WHAT NEEDS TO BE DONE:
Return the lines from the start of the data through the line with "Radius of gyration: 18.27". Include both of those lines and no others.

Stored dataset items:
_ _ _

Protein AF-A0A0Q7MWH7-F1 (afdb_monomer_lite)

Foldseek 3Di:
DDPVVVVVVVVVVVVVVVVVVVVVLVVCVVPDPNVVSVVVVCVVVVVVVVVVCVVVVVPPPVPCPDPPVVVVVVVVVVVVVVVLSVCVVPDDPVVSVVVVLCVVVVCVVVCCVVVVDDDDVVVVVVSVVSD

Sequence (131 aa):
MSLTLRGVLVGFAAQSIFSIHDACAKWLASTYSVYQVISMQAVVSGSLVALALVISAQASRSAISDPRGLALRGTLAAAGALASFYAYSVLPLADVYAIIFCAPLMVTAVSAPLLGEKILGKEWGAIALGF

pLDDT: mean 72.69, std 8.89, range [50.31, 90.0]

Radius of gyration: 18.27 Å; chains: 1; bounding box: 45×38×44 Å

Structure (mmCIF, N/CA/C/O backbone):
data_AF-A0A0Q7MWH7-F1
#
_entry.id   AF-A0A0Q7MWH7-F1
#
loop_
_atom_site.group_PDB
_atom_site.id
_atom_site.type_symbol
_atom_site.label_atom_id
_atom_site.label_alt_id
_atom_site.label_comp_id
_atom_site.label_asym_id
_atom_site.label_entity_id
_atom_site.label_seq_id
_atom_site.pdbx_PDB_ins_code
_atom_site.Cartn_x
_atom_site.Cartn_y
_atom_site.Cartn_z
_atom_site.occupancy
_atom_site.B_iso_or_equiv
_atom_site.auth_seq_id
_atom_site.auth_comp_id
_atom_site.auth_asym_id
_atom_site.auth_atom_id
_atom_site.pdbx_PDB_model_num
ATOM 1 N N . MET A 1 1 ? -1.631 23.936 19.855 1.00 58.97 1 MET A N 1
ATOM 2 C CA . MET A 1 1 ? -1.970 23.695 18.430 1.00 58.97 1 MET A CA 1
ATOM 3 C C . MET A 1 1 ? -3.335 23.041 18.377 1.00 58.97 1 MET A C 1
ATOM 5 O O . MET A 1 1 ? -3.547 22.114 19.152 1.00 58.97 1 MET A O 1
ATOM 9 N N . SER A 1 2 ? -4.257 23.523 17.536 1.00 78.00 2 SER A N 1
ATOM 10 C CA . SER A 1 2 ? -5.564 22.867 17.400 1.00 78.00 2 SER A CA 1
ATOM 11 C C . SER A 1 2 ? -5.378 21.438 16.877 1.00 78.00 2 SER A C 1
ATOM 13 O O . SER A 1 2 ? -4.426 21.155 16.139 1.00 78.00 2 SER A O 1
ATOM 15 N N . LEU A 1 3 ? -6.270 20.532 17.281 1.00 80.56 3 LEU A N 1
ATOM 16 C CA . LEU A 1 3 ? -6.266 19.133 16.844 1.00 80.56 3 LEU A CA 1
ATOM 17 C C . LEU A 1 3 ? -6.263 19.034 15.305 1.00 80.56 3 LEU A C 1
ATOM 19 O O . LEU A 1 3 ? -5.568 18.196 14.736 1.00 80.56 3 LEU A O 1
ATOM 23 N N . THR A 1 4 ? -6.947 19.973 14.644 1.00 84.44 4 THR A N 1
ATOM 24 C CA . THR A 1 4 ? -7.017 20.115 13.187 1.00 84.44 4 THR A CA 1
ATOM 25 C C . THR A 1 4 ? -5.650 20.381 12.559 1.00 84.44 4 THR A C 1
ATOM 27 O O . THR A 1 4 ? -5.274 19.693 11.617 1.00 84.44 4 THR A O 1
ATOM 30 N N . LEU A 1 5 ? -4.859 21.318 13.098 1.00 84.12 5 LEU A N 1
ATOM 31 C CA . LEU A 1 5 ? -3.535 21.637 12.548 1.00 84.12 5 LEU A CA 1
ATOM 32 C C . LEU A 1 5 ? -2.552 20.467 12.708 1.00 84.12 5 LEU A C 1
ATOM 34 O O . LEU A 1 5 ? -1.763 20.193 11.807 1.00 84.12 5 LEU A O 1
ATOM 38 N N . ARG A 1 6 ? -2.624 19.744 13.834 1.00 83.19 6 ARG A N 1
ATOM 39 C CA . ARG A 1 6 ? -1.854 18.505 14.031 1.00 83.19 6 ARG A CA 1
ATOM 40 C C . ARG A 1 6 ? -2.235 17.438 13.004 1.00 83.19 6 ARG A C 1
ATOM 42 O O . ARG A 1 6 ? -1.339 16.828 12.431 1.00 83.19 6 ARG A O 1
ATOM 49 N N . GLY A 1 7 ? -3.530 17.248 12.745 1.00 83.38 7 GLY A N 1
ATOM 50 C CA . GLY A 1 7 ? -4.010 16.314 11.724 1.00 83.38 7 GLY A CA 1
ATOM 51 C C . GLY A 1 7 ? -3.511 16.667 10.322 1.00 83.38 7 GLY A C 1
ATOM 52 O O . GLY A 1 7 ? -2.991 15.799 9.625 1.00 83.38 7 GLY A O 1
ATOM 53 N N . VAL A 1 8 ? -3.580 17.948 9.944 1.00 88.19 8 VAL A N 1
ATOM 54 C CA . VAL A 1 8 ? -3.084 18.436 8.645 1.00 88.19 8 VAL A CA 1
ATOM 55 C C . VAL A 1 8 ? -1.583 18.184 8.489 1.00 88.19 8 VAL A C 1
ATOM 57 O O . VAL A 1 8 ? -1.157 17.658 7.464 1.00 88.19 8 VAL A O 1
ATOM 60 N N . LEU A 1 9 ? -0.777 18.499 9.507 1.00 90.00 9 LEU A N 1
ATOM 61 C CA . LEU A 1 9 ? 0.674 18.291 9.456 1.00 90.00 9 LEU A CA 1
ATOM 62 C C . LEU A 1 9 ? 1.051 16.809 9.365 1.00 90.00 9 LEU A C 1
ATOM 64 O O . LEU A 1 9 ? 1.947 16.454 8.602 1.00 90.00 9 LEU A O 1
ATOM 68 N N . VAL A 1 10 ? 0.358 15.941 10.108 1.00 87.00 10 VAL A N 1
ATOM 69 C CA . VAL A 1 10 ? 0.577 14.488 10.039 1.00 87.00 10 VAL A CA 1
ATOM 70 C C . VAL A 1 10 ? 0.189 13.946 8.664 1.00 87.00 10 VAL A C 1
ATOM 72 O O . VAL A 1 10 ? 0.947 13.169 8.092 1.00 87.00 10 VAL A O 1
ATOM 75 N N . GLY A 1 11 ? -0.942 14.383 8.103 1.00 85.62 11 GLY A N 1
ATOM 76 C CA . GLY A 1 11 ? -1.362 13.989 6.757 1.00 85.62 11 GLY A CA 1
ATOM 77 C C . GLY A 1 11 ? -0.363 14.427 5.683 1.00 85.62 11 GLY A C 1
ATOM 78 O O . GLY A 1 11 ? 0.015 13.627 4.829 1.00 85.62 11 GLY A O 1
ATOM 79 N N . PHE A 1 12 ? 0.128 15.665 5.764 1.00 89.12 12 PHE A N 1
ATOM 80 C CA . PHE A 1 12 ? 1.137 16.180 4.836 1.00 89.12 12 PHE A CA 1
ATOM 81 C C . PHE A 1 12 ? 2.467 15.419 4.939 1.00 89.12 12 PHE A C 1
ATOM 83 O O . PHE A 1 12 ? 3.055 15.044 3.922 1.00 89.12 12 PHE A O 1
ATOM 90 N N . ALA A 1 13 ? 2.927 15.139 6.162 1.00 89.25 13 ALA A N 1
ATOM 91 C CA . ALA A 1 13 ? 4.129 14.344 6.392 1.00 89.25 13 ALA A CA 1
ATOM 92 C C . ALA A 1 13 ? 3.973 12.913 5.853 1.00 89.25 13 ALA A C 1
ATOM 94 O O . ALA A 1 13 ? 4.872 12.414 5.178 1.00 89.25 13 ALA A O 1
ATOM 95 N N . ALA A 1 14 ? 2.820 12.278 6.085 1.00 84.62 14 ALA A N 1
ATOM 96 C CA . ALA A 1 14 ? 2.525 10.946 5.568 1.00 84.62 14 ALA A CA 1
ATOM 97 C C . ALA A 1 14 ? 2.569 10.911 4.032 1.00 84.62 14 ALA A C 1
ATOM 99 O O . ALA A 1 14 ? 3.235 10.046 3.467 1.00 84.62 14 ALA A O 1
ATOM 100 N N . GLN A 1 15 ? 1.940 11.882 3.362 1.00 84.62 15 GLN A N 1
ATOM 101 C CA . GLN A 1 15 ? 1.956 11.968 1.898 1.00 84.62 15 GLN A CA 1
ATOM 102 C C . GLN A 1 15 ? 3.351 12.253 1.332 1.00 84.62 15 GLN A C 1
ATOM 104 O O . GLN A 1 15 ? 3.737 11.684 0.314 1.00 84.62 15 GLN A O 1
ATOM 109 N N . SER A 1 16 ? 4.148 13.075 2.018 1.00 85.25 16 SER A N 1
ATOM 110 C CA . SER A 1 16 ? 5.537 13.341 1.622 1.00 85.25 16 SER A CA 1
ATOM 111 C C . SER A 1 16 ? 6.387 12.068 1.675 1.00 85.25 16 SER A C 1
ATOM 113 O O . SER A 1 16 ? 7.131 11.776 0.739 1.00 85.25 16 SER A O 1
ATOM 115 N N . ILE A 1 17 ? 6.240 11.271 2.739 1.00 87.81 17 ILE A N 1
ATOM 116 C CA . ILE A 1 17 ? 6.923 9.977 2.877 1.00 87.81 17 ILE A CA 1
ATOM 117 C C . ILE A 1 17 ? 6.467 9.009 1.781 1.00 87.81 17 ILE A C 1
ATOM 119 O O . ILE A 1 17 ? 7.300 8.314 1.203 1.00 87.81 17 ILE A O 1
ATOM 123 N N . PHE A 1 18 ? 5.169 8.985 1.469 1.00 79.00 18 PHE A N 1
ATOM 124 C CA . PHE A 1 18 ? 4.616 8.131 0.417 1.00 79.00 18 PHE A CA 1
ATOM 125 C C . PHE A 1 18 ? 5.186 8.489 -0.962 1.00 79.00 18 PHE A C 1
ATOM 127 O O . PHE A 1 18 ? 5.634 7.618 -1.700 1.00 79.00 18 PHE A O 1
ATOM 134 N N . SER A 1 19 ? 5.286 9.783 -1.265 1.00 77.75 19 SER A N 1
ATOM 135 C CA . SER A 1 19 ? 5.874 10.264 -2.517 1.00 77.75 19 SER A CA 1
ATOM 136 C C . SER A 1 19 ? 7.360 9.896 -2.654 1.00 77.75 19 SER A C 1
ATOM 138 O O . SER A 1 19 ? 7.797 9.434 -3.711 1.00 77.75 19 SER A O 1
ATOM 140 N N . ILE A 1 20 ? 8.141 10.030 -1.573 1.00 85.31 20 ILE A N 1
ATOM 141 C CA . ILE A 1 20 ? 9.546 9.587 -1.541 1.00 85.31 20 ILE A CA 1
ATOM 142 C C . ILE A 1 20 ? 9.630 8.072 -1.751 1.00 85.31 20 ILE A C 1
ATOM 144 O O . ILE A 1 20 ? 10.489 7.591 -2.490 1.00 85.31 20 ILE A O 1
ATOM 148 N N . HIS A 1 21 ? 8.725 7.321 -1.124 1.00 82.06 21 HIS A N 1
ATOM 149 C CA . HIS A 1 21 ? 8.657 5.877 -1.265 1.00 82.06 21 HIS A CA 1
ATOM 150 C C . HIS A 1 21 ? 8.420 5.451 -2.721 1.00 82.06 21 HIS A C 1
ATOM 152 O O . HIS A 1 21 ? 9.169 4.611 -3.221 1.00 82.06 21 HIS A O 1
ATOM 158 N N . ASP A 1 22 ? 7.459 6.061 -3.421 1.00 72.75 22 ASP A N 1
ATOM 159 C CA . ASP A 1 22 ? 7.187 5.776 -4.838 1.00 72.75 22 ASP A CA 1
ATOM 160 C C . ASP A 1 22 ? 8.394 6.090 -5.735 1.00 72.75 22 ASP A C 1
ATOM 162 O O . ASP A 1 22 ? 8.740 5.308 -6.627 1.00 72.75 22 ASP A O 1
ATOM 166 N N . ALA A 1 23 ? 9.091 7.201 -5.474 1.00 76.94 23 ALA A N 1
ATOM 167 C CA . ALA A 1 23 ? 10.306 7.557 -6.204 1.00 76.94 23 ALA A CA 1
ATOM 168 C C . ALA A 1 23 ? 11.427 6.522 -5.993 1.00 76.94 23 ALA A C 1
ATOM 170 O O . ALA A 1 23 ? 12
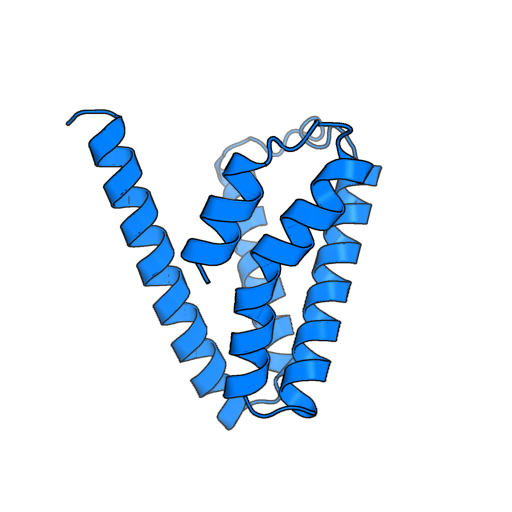.050 6.073 -6.961 1.00 76.94 23 ALA A O 1
ATOM 171 N N . CYS A 1 24 ? 11.652 6.095 -4.747 1.00 79.19 24 CYS A N 1
ATOM 172 C CA . CYS A 1 24 ? 12.615 5.045 -4.423 1.00 79.19 24 CYS A CA 1
ATOM 173 C C . CYS A 1 24 ? 12.227 3.702 -5.050 1.00 79.19 24 CYS A C 1
ATOM 175 O O . CYS A 1 24 ? 13.092 3.030 -5.608 1.00 79.19 24 CYS A O 1
ATOM 177 N N . ALA A 1 25 ? 10.948 3.321 -4.998 1.00 71.12 25 ALA A N 1
ATOM 178 C CA . ALA A 1 25 ? 10.450 2.082 -5.587 1.00 71.12 25 ALA A CA 1
ATOM 179 C C . ALA A 1 25 ? 10.673 2.062 -7.104 1.00 71.12 25 ALA A C 1
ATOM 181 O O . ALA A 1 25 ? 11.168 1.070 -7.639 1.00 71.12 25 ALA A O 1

_ _ _

WRITTEN SOLUTION:
Protein AF-A0A0Q7MWH7-F1 (afdb_monomer_lite)

Foldseek 3Di:
DDPVVVVVVVVVVVVVVVVVVVVVLVVCVVPDPNVVSVVVVCVVVVVVVVVVCVVVVVPPPVPCPDPPVVVVVVVVVVVVVVVLSVCVVPDDPVVSVVVVLCVVVVCVVVCCVVVVDDDDVVVVVVSVVSD

Sequence (131 aa):
MSLTLRGVLVGFAAQSIFSIHDACAKWLASTYSVYQVISMQAVVSGSLVALALVISAQASRSAISDPRGLALRGTLAAAGALASFYAYSVLPLADVYAIIFCAPLMVTAVSAPLLGEKILGKEWGAIALGF

pLDDT: mean 72.69, std 8.89, range [50.31, 90.0]

Radius of gyration: 18.27 Å; chains: 1; bounding box: 45×38×44 Å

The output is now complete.